- Brooke Benjamin
- Born: 15 April 1929 Wallasey, England
- Died: 16 August 1995 (aged 66) Oxford, England
- Education: University of Liverpool Yale University University of Cambridge
- Known for: Benjamin–Bona–Mahony equation Benjamin–Ono equation Benjamin–Feir instability
- Scientific career
- Fields: Fluid dynamics Mathematical analysis
- Workplaces: University of Cambridge University of Essex University of Oxford
- Doctoral students: John Dwyer Alan Champneys

= Brooke Benjamin =

English mathematical physicist and mathematician

Thomas Brooke Benjamin, FRS (15 April 1929 – 16 August 1995) was an English mathematical physicist and mathematician, best known for his work in mathematical analysis and fluid mechanics, especially in applications of nonlinear differential equations.

==Education and career==
Benjamin was educated at Wallasey Grammar School on the Wirral, the University of Liverpool (BEng. 1950) and Yale University (MEng. 1952), before being awarded his doctorate at King's College, Cambridge in 1955. He was a fellow of King's from 1955 to 1964.

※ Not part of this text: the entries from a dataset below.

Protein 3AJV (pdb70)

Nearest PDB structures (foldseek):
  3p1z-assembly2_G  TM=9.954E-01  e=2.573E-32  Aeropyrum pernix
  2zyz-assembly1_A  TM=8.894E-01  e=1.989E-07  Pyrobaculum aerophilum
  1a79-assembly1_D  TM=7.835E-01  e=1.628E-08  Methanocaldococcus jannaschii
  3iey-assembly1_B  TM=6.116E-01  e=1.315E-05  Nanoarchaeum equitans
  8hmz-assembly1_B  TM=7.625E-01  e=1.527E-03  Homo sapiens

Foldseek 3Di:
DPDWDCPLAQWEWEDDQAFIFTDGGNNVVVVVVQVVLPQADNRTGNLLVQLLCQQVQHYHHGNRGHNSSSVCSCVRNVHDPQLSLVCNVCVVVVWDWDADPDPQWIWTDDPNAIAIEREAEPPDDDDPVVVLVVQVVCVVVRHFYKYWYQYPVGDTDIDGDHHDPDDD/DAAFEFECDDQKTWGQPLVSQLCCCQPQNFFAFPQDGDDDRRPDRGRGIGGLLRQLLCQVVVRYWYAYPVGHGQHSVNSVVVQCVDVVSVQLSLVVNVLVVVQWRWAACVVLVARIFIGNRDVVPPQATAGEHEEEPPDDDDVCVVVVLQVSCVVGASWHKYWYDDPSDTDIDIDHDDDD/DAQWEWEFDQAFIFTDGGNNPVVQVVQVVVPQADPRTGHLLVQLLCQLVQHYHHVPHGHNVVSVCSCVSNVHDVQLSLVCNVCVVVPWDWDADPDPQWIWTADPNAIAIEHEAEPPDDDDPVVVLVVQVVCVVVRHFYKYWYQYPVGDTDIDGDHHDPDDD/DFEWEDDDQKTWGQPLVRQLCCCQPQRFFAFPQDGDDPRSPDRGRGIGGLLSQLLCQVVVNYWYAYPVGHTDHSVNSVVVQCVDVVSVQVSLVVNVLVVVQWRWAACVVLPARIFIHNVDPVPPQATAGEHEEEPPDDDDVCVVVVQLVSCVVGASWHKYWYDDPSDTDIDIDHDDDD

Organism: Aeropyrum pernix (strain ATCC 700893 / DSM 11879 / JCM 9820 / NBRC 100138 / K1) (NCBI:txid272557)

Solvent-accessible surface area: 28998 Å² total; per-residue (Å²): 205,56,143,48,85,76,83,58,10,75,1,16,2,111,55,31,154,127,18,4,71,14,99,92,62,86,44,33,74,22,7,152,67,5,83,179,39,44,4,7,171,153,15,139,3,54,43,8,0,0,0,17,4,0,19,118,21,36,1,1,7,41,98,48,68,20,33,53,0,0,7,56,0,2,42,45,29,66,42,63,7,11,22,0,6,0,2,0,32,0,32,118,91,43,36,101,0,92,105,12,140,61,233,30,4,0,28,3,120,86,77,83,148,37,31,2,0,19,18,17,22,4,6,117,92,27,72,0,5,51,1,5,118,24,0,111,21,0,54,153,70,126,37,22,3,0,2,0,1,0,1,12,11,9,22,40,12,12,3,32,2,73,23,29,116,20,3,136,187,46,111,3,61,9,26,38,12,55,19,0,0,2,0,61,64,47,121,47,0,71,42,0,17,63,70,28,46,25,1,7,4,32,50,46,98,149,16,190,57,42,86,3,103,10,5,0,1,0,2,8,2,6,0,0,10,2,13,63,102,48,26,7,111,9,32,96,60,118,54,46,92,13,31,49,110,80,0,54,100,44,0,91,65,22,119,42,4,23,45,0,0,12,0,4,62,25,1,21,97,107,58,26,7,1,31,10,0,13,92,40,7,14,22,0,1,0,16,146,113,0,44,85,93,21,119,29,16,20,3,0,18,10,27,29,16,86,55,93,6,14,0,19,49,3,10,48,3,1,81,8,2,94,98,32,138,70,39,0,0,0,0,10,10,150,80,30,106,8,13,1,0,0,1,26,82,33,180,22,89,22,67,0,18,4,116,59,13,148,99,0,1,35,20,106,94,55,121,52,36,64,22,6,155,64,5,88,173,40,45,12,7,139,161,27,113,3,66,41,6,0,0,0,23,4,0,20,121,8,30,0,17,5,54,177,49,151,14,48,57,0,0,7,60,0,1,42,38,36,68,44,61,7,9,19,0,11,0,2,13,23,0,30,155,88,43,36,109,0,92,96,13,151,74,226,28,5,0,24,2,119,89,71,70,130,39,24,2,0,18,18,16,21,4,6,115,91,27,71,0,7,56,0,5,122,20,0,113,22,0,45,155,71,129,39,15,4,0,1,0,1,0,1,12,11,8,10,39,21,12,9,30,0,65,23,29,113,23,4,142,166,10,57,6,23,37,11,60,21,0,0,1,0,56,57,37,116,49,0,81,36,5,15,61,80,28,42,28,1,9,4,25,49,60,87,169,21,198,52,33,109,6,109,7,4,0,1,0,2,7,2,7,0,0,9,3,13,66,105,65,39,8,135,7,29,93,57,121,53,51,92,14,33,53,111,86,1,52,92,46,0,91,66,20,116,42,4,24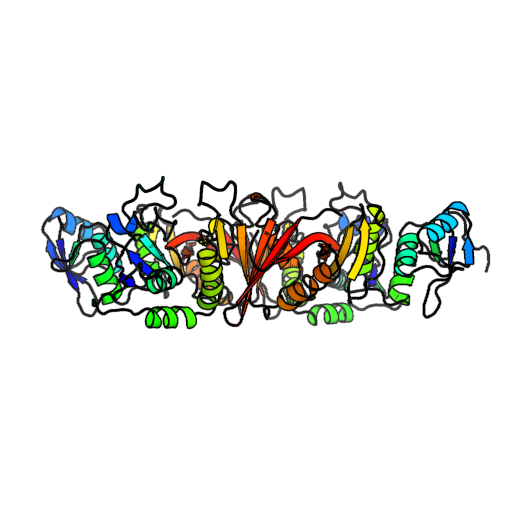,46,0,0,14,0,5,64,16,1,23,94,103,59,21,7,1,34,19,0,9,94,39,8,13,21,0,1,0,16,166,127,0,45,85,98,29,94,21,15,50,0,0,18,11,26,28,19,85,53,97,5,14,0,20,48,0,10,48,4,9,61,8,0,106,98,25,114,107,49,1,0,0,0,10,8,150,81,26,108,10,17,0,0,0,1,43,129,33,185,29

Sequence (687 aa):
KGEGEVAGCKAAARRLGVEGVFFVEECFDGSYCRNLERIGYLRKGRLEEPLEAAYQASRRGMLCMGETRGWAAAVEVIAGLGLSLDTALVYFDLRRKGRKPLVGVRRGTLVYEHGGRVYEVLVLSEGYPLKIGSLVEWSRRGASMDNHSPIVVAIVDRTGLITYYEARAVRSIQPIKASSGVLIGDSVLVTDVEQARSSLYSCGYYGQPLDVEKPRGADFEGPLRLSLIIESLYLAEKGVLEVAKPDGSSSVGVEDLRTAVRGNPRFSMLYNIYRDLRERGFVVVRSGLKFGSDFAVYRRLLGPGIDAAPFIVHAYSPEDNIDPVEIVRAGRRLSHSVRKKFVFAVTRGGDVSYLMIDWFRPGCKAAARLGVEGVFVEECFDGSYCRNLERIGYLRKGRLEPLEAAYQASRGMLCMGETRRGWAAAVEVIAGLGLSLDTALVYFDLRRRKGRKPLVGVRRGTLVVYEHGGRVYEVLVLSEGYPLKKIGSLVEWSRRGASMDNHSPIVVAIVDRTGLITYYEARAVRSIQKASSGVLIGDSVLVTDVEQARSLYSCCGYYGQPLDVVEKPRGADFEGPLRLLSLIESLYLAEKGVLEVAKPDGSSVGVEDLRTAVRGNPRFSMLYNIYRDLRERGFVVVRSGLKFGSDFAVYRLLGPGIDAAPFIVHAYSPEDNIDPVEEIVRAGRRLSHSVRKKFVFAVTRGGDVVSYLMIDWFRP

Structure (mmCIF, N/CA/C/O backbone):
data_3AJV
#
_entry.id   3AJV
#
_cell.length_a   95.334
_cell.length_b   95.334
_cell.length_c   253.819
_cell.angle_alpha   90.00
_cell.angle_beta   90.00
_cell.angle_gamma   120.00
#
_symmetry.space_group_name_H-M   'H 3'
#
loop_
_entity.id
_entity.type
_entity.pdbx_description
1 polymer 'Putative uncharacterized protein'
2 polymer 'tRNA-splicing endonuclease'
3 non-polymer GLYCEROL
4 non-polymer 'CHLORIDE ION'
5 water water
#
loop_
_atom_site.group_PDB
_atom_site.id
_atom_site.type_symbol
_atom_site.label_atom_id
_atom_site.label_alt_id
_atom_site.label_comp_id
_atom_site.label_asym_id
_atom_site.label_entity_id
_atom_site.label_seq_id
_atom_site.pdbx_PDB_ins_code
_atom_site.Cartn_x
_atom_site.Cartn_y
_atom_site.Cartn_z
_atom_site.occupancy
_atom_site.B_iso_or_equiv
_atom_site.auth_seq_id
_atom_site.auth_comp_id
_atom_site.auth_asym_id
_atom_site.auth_atom_id
_atom_site.pdbx_PDB_model_num
ATOM 1 N N . LYS A 1 23 ? 33.981 -12.847 272.231 1.00 45.77 3 LYS A N 1
ATOM 2 C CA . LYS A 1 23 ? 35.015 -13.224 271.224 1.00 45.50 3 LYS A CA 1
ATOM 3 C C . LYS A 1 23 ? 36.412 -13.342 271.824 1.00 45.22 3 LYS A C 1
ATOM 4 O O . LYS A 1 23 ? 36.592 -13.466 273.047 1.00 45.84 3 LYS A O 1
ATOM 10 N N . GLY A 1 24 ? 37.404 -13.305 270.943 1.00 44.03 4 GLY A N 1
ATOM 11 C CA . GLY A 1 24 ? 38.783 -13.154 271.368 1.00 42.33 4 GLY A CA 1
ATOM 12 C C . GLY A 1 24 ? 38.957 -11.672 271.618 1.00 40.27 4 GLY A C 1
ATOM 13 O O . GLY A 1 24 ? 38.401 -11.135 272.575 1.00 39.71 4 GLY A O 1
ATOM 14 N N . GLU A 1 25 ? 39.695 -11.002 270.738 1.00 38.07 5 GLU A N 1
ATOM 15 C CA . GLU A 1 25 ? 39.905 -9.566 270.865 1.00 36.25 5 GLU A CA 1
ATOM 16 C C . GLU A 1 25 ? 39.039 -8.830 269.866 1.00 35.75 5 GLU A C 1
ATOM 17 O O . GLU A 1 25 ? 38.863 -9.284 268.740 1.00 35.45 5 GLU A O 1
ATOM 23 N N . GLY A 1 26 ? 38.495 -7.693 270.286 1.00 35.11 6 GLY A N 1
ATOM 24 C CA . GLY A 1 26 ? 37.776 -6.812 269.396 1.00 34.81 6 GLY A CA 1
ATOM 25 C C . GLY A 1 26 ? 38.742 -5.861 268.719 1.00 35.32 6 GLY A C 1
ATOM 26 O O . GLY A 1 26 ? 39.635 -5.293 269.350 1.00 35.20 6 GLY A O 1
ATOM 27 N N . GLU A 1 27 ? 38.571 -5.682 267.417 1.00 35.19 7 GLU A N 1
ATOM 28 C CA . GLU A 1 27 ? 39.443 -4.788 266.667 1.00 35.41 7 GLU A CA 1
ATOM 29 C C . GLU A 1 27 ? 38.938 -3.360 266.759 1.00 34.06 7 GLU A C 1
ATOM 30 O O . GLU A 1 27 ? 38.007 -2.983 266.047 1.00 34.18 7 GLU A O 1
ATOM 36 N N . VAL A 1 28 ? 39.536 -2.558 267.627 1.00 32.52 8 VAL A N 1
ATOM 37 C CA . VAL A 1 28 ? 39.099 -1.174 267.766 1.00 31.33 8 VAL A CA 1
ATOM 38 C C . VAL A 1 28 ? 40.143 -0.201 267.237 1.00 30.33 8 VAL A C 1
ATOM 39 O O . VAL A 1 28 ? 39.806 0.881 266.762 1.00 29.98 8 VAL A O 1
ATOM 43 N N . ALA A 1 29 ? 41.413 -0.585 267.320 1.00 28.94 9 ALA A N 1
ATOM 44 C CA . ALA A 1 29 ? 42.471 0.287 266.850 1.00 28.17 9 ALA A CA 1
ATOM 45 C C . ALA A 1 29 ? 42.181 0.751 265.418 1.00 27.79 9 ALA A C 1
ATOM 46 O O . ALA A 1 29 ? 41.754 -0.030 264.558 1.00 28.61 9 ALA A O 1
ATOM 48 N N . GLY A 1 30 ? 42.414 2.032 265.181 1.00 27.47 10 GLY A N 1
ATOM 49 C CA . GLY A 1 30 ? 42.234 2.606 263.857 1.00 27.63 10 GLY A CA 1
ATOM 50 C C . GLY A 1 30 ? 40.793 2.999 263.622 1.00 27.44 10 GLY A C 1
ATOM 51 O O . GLY A 1 30 ? 40.470 3.512 262.555 1.00 28.29 10 GLY A O 1
ATOM 52 N N . CYS A 1 31 ? 39.920 2.750 264.601 1.00 26.52 11 CYS A N 1
ATOM 53 C CA . CYS A 1 31 ? 38.532 3.181 264.519 1.00 25.99 11 CYS A CA 1
ATOM 54 C C . CYS A 1 31 ? 38.419 4.463 265.326 1.00 24.41 11 CYS A C 1
ATOM 55 O O . CYS A 1 31 ? 38.907 4.535 266.467 1.00 25.17 11 CYS A O 1
ATOM 58 N N . LYS A 1 32 ? 37.758 5.467 264.774 1.00 22.47 12 LYS A N 1
ATOM 59 C CA . LYS A 1 32 ? 37.427 6.632 265.598 1.00 22.20 12 LYS A CA 1
ATOM 60 C C . LYS A 1 32 ? 36.104 6.457 266.364 1.00 21.62 12 LYS A C 1
ATOM 61 O O . LYS A 1 32 ? 35.851 7.117 267.390 1.00 21.84 12 LYS A O 1
ATOM 67 N N . ALA A 1 33 ? 35.264 5.554 265.881 1.00 20.55 13 ALA A N 1
ATOM 68 C CA . ALA A 1 33 ? 34.053 5.175 266.623 1.00 18.99 13 ALA A CA 1
ATOM 69 C C . ALA A 1 33 ? 33.622 3.802 266.145 1.00 19.31 13 ALA A C 1
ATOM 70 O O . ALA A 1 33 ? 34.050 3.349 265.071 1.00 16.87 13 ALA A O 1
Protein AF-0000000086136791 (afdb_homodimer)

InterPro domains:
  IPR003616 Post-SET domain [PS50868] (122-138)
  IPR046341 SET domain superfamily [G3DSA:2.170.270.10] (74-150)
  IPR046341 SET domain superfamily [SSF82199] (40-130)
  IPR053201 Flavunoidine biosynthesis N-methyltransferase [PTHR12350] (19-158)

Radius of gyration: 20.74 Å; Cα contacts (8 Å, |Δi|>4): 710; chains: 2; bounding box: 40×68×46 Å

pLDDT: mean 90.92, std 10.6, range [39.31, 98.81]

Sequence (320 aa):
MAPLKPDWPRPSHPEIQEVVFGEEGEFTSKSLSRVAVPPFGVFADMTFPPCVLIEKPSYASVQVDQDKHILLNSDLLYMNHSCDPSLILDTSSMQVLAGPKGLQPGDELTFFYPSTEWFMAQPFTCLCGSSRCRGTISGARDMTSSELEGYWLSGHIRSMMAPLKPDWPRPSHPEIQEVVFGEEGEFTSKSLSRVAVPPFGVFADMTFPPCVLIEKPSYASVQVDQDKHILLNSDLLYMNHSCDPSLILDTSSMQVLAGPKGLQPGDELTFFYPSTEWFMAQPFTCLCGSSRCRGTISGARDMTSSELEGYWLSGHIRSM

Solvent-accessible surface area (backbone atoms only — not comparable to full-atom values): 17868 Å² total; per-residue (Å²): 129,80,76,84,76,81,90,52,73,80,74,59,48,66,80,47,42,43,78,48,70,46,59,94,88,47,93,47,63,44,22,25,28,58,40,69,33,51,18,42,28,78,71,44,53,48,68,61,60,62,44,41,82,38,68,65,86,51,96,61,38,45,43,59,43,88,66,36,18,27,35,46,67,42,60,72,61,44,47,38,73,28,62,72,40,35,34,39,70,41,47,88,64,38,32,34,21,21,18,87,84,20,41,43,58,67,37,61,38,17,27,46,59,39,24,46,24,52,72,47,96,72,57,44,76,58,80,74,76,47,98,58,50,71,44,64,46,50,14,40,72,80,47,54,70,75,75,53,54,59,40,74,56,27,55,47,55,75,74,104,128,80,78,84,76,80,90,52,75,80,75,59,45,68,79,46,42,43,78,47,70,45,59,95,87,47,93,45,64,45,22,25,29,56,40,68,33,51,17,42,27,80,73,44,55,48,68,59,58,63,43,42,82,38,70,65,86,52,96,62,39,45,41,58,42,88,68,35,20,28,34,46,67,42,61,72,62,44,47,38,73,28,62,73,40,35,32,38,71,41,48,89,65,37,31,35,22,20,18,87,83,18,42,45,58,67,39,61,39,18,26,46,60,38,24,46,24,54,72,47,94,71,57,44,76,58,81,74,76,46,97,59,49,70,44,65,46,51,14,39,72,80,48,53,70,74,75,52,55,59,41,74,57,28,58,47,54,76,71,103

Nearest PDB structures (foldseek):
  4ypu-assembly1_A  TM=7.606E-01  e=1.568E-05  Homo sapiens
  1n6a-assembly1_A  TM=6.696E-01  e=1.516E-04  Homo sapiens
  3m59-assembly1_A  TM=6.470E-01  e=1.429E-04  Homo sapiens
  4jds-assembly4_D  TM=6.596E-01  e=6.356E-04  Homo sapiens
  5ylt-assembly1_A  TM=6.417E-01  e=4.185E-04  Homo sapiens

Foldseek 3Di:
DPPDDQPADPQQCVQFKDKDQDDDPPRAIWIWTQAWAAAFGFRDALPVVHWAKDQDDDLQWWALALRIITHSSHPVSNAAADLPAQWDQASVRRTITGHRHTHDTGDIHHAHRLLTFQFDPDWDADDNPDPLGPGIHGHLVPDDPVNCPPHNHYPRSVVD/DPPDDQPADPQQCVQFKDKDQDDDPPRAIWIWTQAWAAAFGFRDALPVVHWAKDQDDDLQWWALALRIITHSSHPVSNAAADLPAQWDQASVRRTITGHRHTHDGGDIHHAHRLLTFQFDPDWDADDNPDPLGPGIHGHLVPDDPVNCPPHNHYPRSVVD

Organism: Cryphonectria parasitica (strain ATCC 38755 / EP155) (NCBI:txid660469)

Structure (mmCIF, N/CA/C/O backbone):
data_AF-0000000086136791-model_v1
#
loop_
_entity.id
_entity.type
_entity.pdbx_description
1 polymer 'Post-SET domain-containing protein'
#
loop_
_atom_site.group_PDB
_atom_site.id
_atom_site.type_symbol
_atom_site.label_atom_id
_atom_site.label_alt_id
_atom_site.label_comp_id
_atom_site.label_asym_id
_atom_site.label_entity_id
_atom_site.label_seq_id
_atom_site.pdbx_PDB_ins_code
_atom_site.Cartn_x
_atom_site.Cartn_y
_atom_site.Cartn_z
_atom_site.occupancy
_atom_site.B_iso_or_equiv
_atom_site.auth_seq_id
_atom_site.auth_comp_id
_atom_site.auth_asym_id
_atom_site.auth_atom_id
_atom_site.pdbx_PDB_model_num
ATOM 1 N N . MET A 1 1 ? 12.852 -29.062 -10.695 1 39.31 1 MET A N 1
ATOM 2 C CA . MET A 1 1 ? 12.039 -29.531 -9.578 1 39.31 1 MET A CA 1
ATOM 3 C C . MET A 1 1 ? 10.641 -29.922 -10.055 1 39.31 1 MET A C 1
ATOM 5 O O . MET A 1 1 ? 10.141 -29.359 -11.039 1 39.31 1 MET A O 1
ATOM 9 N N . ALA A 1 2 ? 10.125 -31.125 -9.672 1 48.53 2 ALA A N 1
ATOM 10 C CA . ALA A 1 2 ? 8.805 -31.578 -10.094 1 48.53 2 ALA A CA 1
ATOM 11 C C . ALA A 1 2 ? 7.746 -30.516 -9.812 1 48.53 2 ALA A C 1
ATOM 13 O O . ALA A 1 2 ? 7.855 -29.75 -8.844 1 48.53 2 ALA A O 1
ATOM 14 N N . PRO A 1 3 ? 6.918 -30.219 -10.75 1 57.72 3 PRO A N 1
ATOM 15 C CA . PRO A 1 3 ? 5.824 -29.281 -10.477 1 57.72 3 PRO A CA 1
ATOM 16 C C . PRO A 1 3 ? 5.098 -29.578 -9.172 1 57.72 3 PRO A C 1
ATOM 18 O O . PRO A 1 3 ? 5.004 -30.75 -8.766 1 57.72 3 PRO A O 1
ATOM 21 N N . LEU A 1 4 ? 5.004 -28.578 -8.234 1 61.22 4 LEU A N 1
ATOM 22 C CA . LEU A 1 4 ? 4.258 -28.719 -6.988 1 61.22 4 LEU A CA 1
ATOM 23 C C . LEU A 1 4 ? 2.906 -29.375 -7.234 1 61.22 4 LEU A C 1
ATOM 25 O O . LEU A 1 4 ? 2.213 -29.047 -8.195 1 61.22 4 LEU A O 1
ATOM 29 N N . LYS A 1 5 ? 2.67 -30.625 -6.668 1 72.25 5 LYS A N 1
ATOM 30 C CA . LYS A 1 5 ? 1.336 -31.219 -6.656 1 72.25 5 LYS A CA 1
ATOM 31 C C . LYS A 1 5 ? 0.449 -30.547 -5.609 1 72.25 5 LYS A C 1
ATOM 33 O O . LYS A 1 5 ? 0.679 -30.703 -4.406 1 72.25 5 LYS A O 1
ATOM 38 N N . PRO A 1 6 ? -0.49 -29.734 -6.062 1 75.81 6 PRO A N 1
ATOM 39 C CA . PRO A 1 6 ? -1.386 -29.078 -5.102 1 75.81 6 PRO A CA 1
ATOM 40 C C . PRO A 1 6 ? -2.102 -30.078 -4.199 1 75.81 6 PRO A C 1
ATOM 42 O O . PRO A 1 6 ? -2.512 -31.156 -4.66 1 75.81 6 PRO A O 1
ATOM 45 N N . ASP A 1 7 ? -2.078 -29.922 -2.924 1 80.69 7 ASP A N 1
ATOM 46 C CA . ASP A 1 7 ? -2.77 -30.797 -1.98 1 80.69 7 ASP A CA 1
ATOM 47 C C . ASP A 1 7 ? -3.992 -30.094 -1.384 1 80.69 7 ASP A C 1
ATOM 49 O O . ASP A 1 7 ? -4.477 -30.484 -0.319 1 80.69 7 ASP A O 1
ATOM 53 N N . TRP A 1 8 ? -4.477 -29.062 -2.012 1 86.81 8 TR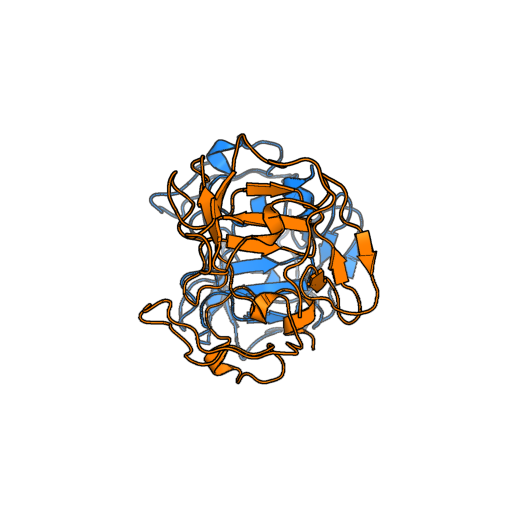P A N 1
ATOM 54 C CA . TRP A 1 8 ? -5.68 -28.359 -1.568 1 86.81 8 TRP A CA 1
ATOM 55 C C . TRP A 1 8 ? -6.832 -28.578 -2.545 1 86.81 8 TRP A C 1
ATOM 57 O O . TRP A 1 8 ? -6.609 -28.922 -3.707 1 86.81 8 TRP A O 1
ATOM 67 N N . PRO A 1 9 ? -8.047 -28.516 -1.988 1 87.12 9 PRO A N 1
ATOM 68 C CA . PRO A 1 9 ? -9.18 -28.594 -2.912 1 87.12 9 PRO A CA 1
ATOM 69 C C . PRO A 1 9 ? -9.133 -27.547 -4.012 1 87.12 9 PRO A C 1
ATOM 71 O O . PRO A 1 9 ? -8.859 -26.375 -3.732 1 87.12 9 PRO A O 1
ATOM 74 N N . ARG A 1 10 ? -9.328 -28.031 -5.305 1 88.94 10 ARG A N 1
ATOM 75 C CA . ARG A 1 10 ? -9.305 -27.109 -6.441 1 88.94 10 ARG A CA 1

From 1979 until his death in 1995 he was Sedleian Professor of Natural Philosophy at the Mathematical Institute, University of Oxford, and a fellow of The Queen's College, Oxford.

==Contributions==
The Benjamin–Ono equation describes one-dimensional internal waves in deep water. It was introduced by Benjamin in 1967, and later studied also by Hiroaki Ono.
Another equation named after Benjamin, the Benjamin–Bona–Mahony equation, models long surface gravity waves of small amplitude. Benjamin studied it with Jerry L. Bona and J. J. Mahony in a 1972 paper.